=== Begin Enclosure ===

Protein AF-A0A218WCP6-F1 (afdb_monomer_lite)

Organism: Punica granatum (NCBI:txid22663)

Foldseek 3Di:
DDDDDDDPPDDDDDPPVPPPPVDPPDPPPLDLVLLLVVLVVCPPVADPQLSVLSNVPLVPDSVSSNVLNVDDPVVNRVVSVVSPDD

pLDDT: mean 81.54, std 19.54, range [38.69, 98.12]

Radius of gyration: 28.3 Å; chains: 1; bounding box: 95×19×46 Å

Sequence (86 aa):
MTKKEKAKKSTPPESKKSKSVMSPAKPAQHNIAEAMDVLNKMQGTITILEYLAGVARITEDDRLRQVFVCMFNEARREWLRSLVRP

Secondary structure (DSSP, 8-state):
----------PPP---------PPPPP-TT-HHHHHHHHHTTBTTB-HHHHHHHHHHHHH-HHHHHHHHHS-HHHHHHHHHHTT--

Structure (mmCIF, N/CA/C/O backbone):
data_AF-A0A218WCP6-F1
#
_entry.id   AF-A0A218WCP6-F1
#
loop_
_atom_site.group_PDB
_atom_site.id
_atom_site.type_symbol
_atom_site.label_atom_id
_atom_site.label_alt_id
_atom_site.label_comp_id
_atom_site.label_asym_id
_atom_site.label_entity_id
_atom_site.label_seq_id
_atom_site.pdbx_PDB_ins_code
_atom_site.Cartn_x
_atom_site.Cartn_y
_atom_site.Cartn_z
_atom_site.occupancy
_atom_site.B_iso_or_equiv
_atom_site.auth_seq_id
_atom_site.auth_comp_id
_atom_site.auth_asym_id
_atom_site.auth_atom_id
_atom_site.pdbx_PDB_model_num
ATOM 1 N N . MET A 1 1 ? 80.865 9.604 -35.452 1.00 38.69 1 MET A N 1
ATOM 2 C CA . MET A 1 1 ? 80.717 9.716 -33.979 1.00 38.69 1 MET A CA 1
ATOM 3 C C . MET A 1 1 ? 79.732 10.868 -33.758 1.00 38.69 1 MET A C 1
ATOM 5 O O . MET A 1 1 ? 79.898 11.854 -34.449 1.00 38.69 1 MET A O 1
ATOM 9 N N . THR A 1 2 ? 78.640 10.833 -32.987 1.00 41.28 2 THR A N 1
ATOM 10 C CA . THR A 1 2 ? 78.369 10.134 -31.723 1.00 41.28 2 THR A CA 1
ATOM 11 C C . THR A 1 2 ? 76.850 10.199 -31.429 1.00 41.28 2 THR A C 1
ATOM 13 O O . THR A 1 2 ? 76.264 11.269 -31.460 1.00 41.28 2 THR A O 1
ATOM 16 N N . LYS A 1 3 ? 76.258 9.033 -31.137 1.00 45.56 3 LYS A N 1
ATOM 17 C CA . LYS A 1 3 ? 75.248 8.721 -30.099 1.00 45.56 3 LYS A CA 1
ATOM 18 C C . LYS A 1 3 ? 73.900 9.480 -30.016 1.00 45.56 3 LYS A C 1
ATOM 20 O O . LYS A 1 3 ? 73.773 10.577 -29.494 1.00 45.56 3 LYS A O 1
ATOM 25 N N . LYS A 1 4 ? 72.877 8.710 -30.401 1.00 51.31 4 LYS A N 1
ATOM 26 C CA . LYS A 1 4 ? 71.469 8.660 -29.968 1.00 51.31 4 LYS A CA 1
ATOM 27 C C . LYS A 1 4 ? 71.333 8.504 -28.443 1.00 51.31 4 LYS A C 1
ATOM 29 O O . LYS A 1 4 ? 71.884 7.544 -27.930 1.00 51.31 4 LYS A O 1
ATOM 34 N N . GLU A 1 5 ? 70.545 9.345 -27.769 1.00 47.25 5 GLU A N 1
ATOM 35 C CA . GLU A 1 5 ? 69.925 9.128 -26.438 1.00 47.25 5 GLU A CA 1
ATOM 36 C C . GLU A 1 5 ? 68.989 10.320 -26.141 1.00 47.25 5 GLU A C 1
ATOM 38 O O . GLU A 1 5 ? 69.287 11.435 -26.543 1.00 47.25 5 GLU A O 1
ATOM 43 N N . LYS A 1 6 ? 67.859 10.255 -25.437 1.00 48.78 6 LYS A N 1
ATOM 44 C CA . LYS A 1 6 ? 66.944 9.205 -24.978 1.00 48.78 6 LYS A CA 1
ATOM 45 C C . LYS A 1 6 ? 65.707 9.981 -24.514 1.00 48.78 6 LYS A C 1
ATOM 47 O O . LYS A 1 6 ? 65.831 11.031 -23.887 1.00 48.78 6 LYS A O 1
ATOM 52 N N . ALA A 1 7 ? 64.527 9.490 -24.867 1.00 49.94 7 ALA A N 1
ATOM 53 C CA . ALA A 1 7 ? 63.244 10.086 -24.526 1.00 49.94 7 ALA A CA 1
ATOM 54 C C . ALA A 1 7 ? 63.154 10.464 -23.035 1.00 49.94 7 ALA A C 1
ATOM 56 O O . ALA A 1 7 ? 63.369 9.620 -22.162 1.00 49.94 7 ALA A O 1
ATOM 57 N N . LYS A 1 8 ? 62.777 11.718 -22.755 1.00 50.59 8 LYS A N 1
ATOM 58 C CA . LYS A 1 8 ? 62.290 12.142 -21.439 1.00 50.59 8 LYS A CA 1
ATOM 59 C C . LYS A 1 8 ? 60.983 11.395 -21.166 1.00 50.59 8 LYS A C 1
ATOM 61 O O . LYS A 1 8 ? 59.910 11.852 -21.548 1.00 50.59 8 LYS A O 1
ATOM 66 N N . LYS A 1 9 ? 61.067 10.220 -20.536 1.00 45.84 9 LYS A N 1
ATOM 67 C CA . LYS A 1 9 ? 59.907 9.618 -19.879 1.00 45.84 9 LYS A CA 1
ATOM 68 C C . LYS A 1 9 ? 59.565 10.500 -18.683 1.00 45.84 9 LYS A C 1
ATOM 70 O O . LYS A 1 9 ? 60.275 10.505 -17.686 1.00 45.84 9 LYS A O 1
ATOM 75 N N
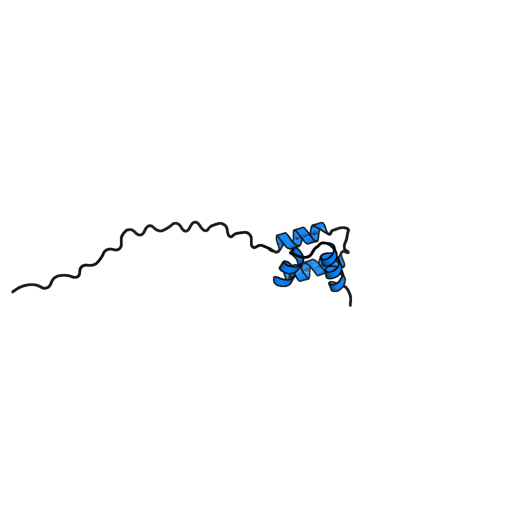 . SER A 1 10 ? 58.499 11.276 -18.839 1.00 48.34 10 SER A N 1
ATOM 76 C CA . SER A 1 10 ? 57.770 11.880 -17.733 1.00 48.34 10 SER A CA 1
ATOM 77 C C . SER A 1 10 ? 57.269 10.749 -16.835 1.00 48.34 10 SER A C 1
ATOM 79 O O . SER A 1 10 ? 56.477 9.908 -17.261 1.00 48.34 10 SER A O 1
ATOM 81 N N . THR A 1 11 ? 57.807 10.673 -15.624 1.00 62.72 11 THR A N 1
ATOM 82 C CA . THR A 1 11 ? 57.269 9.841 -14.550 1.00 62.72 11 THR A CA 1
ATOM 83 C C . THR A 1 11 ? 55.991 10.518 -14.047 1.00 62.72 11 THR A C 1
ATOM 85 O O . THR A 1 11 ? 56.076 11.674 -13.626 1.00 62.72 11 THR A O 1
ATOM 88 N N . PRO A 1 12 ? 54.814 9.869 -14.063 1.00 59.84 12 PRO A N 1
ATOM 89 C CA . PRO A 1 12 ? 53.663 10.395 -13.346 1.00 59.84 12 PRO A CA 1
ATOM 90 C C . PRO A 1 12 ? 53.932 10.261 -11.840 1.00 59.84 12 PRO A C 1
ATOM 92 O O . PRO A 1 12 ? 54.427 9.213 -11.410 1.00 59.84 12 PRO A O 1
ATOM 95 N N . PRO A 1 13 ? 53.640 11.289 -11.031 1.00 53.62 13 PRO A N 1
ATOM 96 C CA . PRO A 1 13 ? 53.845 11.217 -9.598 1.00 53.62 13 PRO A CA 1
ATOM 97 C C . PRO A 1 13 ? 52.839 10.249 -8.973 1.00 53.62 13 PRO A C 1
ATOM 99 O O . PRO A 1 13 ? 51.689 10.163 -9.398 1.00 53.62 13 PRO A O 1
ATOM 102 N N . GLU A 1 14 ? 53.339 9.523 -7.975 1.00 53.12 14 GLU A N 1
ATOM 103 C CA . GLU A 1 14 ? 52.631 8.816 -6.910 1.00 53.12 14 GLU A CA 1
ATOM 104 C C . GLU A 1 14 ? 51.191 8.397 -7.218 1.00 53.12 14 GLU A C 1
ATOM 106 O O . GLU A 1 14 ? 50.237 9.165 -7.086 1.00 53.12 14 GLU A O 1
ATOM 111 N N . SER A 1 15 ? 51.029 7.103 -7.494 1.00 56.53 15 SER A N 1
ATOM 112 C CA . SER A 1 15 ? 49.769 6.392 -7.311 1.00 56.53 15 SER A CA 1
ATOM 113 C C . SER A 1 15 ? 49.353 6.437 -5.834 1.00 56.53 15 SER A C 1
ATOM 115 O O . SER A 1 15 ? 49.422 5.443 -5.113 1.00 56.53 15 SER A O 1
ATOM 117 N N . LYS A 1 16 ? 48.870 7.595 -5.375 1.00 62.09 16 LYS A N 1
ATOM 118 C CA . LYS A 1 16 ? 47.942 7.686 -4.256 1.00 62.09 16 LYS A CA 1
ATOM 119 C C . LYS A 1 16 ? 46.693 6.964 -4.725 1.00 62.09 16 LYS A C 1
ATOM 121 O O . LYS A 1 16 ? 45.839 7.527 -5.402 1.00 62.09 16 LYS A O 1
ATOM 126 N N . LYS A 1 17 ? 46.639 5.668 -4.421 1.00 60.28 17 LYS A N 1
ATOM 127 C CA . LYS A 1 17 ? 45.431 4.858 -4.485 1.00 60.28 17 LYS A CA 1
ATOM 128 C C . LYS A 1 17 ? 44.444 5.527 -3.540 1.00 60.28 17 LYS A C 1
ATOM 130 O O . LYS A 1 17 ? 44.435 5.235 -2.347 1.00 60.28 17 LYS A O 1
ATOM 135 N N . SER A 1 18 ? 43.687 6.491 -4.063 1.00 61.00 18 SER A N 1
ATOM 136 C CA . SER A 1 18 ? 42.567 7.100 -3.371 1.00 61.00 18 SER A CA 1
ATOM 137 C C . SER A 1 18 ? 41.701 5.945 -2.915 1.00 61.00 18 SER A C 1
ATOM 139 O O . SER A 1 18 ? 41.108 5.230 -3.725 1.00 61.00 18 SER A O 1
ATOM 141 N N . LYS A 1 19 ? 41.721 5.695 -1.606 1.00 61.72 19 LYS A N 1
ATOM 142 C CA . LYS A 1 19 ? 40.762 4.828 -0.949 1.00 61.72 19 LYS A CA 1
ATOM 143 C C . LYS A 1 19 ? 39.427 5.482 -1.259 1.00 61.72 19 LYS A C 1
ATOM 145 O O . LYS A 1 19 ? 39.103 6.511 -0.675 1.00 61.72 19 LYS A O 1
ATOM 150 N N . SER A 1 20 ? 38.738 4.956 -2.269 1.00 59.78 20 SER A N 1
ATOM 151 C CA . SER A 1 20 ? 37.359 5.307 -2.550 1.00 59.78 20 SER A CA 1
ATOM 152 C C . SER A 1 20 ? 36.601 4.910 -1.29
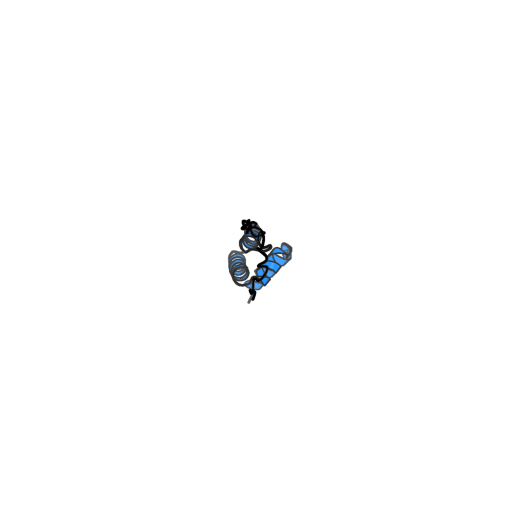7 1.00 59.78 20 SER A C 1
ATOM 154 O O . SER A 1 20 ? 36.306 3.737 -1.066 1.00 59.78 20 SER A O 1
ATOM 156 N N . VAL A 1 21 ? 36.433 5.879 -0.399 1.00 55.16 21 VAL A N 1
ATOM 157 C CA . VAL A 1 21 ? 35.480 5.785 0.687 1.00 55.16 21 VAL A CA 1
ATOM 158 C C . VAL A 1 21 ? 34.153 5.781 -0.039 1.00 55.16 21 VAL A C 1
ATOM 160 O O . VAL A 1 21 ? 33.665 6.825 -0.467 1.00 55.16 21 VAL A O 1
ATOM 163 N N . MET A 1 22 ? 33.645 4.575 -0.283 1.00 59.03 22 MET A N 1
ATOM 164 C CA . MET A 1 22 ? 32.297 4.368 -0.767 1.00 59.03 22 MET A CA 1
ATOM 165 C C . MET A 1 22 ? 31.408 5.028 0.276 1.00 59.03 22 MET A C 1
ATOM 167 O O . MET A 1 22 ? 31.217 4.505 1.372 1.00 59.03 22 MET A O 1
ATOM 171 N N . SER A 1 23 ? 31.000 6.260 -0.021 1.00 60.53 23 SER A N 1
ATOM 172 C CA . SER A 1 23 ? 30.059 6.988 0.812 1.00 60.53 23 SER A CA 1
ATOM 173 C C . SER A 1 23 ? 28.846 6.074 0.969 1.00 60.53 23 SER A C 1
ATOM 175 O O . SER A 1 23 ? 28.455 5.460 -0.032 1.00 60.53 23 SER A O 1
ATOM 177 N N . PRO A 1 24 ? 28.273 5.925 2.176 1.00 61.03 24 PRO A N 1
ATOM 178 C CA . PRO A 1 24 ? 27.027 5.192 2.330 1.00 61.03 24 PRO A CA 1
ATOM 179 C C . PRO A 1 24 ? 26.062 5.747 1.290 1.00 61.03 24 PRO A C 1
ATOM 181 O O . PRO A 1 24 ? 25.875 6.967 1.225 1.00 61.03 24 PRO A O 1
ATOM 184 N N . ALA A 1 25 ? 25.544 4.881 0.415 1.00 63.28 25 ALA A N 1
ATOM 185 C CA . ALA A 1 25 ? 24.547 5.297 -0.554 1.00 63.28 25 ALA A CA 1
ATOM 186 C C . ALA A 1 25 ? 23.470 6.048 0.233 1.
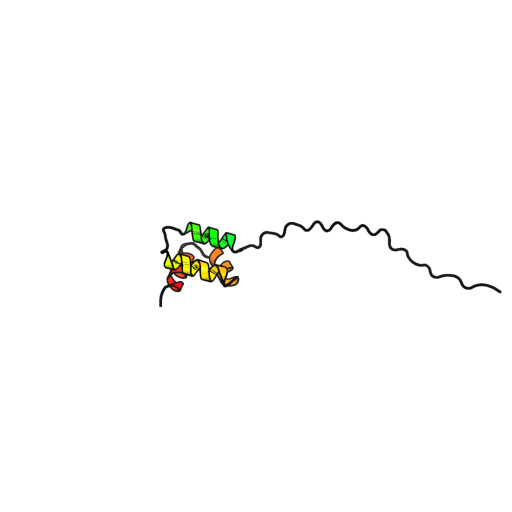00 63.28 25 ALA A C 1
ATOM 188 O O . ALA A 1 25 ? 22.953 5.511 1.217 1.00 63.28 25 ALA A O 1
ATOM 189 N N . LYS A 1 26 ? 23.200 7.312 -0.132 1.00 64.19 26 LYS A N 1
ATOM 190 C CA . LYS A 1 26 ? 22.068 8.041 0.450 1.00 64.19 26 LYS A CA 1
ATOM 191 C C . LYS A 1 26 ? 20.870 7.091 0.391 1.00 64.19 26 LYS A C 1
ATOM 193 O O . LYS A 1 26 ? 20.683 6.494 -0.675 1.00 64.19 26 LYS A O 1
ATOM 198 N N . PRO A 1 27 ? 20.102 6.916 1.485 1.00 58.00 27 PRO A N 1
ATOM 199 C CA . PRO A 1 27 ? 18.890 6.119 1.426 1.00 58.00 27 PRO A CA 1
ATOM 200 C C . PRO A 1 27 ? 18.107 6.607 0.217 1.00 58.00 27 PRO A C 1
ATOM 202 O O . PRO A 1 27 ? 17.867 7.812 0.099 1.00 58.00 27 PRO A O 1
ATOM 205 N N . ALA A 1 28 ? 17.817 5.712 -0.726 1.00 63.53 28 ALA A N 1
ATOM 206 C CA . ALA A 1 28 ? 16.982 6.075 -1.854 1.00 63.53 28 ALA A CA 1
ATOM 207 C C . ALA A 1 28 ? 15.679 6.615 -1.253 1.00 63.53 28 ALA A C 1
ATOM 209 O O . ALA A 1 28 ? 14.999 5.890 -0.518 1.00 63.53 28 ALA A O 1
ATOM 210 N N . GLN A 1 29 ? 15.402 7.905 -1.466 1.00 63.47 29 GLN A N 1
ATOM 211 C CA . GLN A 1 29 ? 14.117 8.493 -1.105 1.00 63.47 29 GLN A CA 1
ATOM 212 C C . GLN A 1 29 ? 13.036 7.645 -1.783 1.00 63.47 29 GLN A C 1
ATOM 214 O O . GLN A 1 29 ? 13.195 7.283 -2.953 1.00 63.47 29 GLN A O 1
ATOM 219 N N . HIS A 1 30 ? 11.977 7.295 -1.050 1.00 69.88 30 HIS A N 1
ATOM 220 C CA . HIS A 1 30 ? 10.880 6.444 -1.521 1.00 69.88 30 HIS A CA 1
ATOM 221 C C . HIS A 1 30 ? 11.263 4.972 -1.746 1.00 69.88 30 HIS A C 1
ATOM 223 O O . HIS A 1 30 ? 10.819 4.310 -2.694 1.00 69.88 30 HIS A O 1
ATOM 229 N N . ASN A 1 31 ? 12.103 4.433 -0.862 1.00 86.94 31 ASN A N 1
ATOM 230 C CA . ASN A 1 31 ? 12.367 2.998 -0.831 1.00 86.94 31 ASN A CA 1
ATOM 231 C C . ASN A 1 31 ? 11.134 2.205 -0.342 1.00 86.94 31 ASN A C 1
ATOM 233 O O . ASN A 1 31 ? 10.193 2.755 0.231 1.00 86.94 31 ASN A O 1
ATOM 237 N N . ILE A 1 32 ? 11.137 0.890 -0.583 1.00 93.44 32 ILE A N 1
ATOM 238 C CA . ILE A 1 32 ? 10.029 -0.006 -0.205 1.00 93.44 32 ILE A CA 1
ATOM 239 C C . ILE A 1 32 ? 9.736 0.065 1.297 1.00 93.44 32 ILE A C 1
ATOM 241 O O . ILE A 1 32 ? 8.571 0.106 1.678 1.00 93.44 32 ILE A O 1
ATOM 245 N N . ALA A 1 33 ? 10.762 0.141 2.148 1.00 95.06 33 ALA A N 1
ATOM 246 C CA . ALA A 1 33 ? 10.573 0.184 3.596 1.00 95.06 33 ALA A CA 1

=== End Enclosure ===

About this exercise: Extract the part of the records that opens with the line containing "ATOM 68 C C" and closes with the line containing "ATOM 89 C CA". Take only those lines, exactly, and no pictures.

Solved exercise:
ATOM 68 C C . LYS A 1 9 ? 59.565 10.500 -18.683 1.00 45.84 9 LYS A C 1
ATOM 70 O O . LYS A 1 9 ? 60.275 10.505 -17.686 1.00 45.84 9 LYS A O 1
ATOM 75 N N
 . SER A 1 10 ? 58.499 11.276 -18.839 1.00 48.34 10 SER A N 1
ATOM 76 C CA . SER A 1 10 ? 57.770 11.880 -17.733 1.00 48.34 10 SER A CA 1
ATOM 77 C C . SER A 1 10 ? 57.269 10.749 -16.835 1.00 48.34 10 SER A C 1
ATOM 79 O O . SER A 1 10 ? 56.477 9.908 -17.261 1.00 48.34 10 SER A O 1
ATOM 81 N N . THR A 1 11 ? 57.807 10.673 -15.624 1.00 62.72 11 THR A N 1
ATOM 82 C CA . THR A 1 11 ? 57.269 9.841 -14.550 1.00 62.72 11 THR A CA 1
ATOM 83 C C . THR A 1 11 ? 55.991 10.518 -14.047 1.00 62.72 11 THR A C 1
ATOM 85 O O . THR A 1 11 ? 56.076 11.674 -13.626 1.00 62.72 11 THR A O 1
ATOM 88 N N . PRO A 1 12 ? 54.814 9.869 -14.063 1.00 59.84 12 PRO A N 1
ATOM 89 C CA . PRO A 1 12 ? 53.663 10.395 -13.346 1.00 59.84 12 PRO A CA 1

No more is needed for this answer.